In this digital age, the corporate social media policy is the common tool for guiding employee’s positive use of digital media.

The purpose of a company social media policy is to guide and instruct employees on how to use social media responsibly and positively to create goodwill among customers and potential customers considering purchasing your service or product or shopping at your store or dining at your restaurant.

The social media policy is also a guide and tool to gently remind employees about the diversity of viewpoints and opinions of your customers. And that that diversity should be forefront in employees’ mind prior to interacting on social media. Employees may care deeply about personal beliefs and hot button topics such as politics or religion, and they can discuss those on their own time, but shouldn’t use social media, in their role as employees, to argue or offend customers or potential customers.

Strict, Command and Control Policies

Some industries and companies, especially heavily regulated industries, have iron clad strict policies that govern employees’ use of social media. For example, Wall Street and financial companies typically have super strict employee social media policies. You’re not going to find many Goldman Sachs employees Tweeting, Facebooking, or Instagramming about their jobs during the work  day.

Healthcare is another heavily regulated industry with strict social media policies governing employees sharing work or highly confidential patient information via social media.

However, the number of companies with such strict social media policies is becoming smaller and smaller with the growth of social media usage among employees, especially younger employees.

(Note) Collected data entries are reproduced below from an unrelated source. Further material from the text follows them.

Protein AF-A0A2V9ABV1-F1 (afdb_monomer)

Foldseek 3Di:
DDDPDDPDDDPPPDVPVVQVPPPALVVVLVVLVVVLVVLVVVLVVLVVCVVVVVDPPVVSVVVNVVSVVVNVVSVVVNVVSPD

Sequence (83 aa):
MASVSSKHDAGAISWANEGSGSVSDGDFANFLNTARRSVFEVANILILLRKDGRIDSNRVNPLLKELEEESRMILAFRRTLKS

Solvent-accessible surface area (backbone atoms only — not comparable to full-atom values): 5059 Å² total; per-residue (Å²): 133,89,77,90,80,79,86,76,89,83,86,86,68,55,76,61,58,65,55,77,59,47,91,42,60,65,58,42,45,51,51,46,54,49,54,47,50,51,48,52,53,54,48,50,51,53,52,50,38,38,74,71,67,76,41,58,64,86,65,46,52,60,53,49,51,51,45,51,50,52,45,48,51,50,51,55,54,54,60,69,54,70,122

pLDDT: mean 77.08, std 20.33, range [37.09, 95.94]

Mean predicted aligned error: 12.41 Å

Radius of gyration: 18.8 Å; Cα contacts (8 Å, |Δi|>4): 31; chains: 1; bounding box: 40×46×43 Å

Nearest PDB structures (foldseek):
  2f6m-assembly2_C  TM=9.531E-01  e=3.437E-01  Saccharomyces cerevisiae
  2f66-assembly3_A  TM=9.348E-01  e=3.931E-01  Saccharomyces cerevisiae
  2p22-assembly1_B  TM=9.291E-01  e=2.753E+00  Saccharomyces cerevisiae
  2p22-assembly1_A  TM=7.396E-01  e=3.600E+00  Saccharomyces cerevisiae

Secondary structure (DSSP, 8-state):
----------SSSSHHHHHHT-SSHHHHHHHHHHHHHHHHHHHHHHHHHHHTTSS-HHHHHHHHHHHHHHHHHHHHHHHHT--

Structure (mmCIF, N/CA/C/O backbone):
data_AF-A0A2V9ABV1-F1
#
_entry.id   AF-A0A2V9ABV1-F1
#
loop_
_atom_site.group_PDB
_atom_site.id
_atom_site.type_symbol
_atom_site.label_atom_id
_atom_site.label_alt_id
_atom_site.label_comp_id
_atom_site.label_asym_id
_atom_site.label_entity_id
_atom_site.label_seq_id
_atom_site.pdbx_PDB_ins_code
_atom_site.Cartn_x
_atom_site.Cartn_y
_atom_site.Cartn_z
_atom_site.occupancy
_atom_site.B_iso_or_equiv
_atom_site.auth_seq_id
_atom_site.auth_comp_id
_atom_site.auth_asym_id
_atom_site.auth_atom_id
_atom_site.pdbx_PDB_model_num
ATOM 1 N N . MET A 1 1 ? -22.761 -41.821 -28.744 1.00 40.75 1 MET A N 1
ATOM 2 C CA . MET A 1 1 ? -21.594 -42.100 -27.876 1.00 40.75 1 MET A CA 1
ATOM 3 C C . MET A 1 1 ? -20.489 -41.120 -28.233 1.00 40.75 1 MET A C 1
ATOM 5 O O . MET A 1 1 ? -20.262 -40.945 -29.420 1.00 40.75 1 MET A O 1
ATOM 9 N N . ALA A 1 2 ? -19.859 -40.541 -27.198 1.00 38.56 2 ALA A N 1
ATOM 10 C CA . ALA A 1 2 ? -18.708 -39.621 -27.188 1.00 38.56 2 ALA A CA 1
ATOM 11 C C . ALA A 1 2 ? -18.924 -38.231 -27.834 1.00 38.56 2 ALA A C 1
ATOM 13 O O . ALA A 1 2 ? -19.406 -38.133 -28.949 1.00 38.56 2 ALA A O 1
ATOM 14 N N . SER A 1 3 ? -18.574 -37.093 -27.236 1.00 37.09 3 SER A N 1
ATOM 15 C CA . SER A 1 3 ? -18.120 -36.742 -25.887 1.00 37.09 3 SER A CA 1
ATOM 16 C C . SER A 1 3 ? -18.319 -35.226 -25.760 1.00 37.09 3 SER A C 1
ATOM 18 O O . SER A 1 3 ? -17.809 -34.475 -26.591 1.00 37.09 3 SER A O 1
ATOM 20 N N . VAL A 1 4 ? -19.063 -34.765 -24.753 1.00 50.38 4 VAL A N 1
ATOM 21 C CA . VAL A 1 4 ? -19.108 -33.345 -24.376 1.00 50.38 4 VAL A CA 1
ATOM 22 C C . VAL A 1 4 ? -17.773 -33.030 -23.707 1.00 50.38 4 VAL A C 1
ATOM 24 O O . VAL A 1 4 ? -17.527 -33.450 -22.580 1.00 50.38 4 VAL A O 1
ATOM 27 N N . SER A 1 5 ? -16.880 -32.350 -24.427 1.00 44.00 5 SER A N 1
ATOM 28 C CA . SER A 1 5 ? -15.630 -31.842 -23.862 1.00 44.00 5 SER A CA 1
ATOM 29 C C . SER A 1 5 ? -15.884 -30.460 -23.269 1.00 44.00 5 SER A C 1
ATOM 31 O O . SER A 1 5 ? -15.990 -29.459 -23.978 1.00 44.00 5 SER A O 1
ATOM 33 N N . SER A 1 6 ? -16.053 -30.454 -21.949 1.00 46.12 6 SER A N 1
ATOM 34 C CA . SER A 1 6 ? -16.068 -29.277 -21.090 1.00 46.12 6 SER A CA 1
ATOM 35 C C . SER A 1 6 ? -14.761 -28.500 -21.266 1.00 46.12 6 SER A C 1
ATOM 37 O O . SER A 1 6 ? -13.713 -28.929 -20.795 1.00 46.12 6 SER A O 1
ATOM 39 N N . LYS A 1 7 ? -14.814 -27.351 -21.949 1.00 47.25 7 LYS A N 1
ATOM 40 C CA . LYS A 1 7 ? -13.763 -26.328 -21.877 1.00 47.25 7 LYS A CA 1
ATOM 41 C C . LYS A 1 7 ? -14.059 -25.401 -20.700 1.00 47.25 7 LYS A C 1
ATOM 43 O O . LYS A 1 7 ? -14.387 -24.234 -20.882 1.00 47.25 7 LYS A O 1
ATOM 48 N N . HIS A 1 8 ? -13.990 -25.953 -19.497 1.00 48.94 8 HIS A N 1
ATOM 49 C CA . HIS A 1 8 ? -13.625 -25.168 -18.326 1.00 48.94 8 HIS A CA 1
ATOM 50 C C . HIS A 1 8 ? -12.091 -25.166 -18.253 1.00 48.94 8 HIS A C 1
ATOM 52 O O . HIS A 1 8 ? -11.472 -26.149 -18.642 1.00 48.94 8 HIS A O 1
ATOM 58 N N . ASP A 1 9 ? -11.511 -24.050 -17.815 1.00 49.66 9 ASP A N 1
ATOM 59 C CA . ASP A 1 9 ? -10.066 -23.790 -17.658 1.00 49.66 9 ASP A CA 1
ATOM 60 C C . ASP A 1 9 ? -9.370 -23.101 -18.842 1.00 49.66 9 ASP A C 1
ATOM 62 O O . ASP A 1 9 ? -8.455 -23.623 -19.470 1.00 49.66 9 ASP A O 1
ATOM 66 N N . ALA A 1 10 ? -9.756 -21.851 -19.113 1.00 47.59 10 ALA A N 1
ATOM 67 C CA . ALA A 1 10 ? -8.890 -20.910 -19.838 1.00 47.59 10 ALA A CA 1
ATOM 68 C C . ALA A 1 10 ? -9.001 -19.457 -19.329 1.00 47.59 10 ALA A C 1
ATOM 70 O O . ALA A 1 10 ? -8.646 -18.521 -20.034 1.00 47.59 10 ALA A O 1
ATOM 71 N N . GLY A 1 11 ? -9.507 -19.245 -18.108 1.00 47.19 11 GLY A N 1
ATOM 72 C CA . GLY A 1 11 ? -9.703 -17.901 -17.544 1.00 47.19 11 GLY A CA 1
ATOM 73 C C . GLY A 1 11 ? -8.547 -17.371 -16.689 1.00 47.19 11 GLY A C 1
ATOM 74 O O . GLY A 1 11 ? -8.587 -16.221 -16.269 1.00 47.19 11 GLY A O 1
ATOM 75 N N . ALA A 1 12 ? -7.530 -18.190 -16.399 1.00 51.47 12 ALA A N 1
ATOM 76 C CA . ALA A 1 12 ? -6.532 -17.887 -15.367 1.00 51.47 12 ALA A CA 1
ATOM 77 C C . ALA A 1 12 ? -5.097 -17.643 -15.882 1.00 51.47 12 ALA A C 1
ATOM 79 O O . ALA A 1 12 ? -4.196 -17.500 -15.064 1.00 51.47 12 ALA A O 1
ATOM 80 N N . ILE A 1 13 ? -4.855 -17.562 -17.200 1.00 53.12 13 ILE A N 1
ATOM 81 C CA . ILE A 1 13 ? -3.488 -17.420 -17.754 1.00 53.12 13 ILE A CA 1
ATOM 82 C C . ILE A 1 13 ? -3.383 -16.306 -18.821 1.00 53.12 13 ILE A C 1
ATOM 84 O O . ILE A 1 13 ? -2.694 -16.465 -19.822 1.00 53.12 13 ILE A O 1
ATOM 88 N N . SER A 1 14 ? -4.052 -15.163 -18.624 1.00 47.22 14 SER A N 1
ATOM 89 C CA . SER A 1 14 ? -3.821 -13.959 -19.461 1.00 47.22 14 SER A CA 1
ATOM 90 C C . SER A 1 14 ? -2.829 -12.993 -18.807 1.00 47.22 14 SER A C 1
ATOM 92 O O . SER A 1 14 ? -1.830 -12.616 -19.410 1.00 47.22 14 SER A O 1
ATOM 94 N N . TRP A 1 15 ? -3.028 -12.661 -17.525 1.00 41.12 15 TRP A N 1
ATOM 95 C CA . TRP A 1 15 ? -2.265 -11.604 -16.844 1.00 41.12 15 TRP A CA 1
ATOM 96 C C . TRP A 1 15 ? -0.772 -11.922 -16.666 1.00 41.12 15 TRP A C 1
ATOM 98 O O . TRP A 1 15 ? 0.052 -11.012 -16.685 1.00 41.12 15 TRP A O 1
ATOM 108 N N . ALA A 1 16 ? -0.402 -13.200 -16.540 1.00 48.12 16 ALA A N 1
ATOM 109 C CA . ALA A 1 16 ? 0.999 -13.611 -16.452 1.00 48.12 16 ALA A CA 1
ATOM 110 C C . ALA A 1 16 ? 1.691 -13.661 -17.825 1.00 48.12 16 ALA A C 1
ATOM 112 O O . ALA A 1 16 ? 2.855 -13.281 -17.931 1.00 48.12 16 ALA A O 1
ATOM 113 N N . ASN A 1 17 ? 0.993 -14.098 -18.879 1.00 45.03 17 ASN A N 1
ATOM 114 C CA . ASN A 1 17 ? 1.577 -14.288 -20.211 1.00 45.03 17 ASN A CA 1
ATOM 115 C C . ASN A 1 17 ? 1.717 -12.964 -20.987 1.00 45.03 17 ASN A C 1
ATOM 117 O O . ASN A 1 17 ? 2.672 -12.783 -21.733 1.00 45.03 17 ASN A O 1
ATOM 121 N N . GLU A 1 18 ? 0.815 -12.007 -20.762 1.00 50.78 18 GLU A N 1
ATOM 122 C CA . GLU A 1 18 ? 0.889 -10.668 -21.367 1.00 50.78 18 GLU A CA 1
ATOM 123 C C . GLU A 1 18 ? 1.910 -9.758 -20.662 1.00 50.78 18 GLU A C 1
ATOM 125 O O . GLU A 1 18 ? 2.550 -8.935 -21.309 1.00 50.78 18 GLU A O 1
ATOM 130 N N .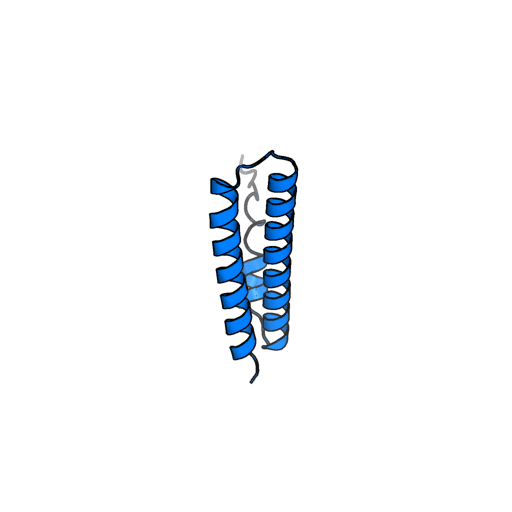 GLY A 1 19 ? 2.110 -9.925 -19.348 1.00 47.47 19 GLY A N 1
ATOM 131 C CA . GLY A 1 19 ? 3.077 -9.137 -18.574 1.00 47.47 19 GLY A CA 1
ATOM 132 C C . GLY A 1 19 ? 4.515 -9.666 -18.638 1.00 47.47 19 GLY A C 1
ATOM 133 O O . GLY A 1 19 ? 5.456 -8.878 -18.733 1.00 47.47 19 GLY A O 1
ATOM 134 N N . SER A 1 20 ? 4.709 -10.991 -18.626 1.00 51.66 20 SER A N 1
ATOM 135 C CA . SER A 1 20 ? 6.048 -11.608 -18.733 1.00 51.66 20 SER A CA 1
ATOM 136 C C . SER A 1 20 ? 6.611 -11.622 -20.160 1.00 51.66 20 SER A C 1
ATOM 138 O O . SER A 1 20 ? 7.806 -11.842 -20.336 1.00 51.66 20 SER A O 1
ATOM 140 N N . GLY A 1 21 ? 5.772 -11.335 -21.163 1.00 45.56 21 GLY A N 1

Social Media Policies - Examples from Well-Known Brands and Companies

Coca-Cola
You are responsible for your actions. We encourage you to get online and have fun, but use sound judgment and common sense.

Adidas
You are personally responsible for the content you publish on blogs, wikis or any other form of user-generated media. Please remember that the internet never forgets. This means everything you publish will be visible to the world for a very, very long time. Common sense is a huge factor here. If you are about to publish something that makes you even the slightest bit uncomfortable, review. If you are still unsure and it is related to the Adidas Group and its brands, talk to your manager or Corporate Communications.

Los Angeles Times
Assume that your professional life and your personal life will merge online regardless of your care in separating them.

Best Buy
Basically, if you find yourself wondering if you can talk about something you learned at work -- don’t. Follow Best Buy’s policies and live the company’s values and philosophies. They’re there for a reason.
Just in case you are forgetful or ignore the guidelines above, here’s what could happen. You could:
• Get fired (and it’s embarrassing to lose your job for something that’s so easily avoided)
• Get Best Buy in legal trouble with customers or investors
• Cost us the ability to get and keep customers
Remember: protect the brand, protect yourself.

In this day and age you need to have a social media policy or at the very least a simple set of guidelines. Even short guidelines such as the examples above can go a long way to prevent headaches from employees on social media.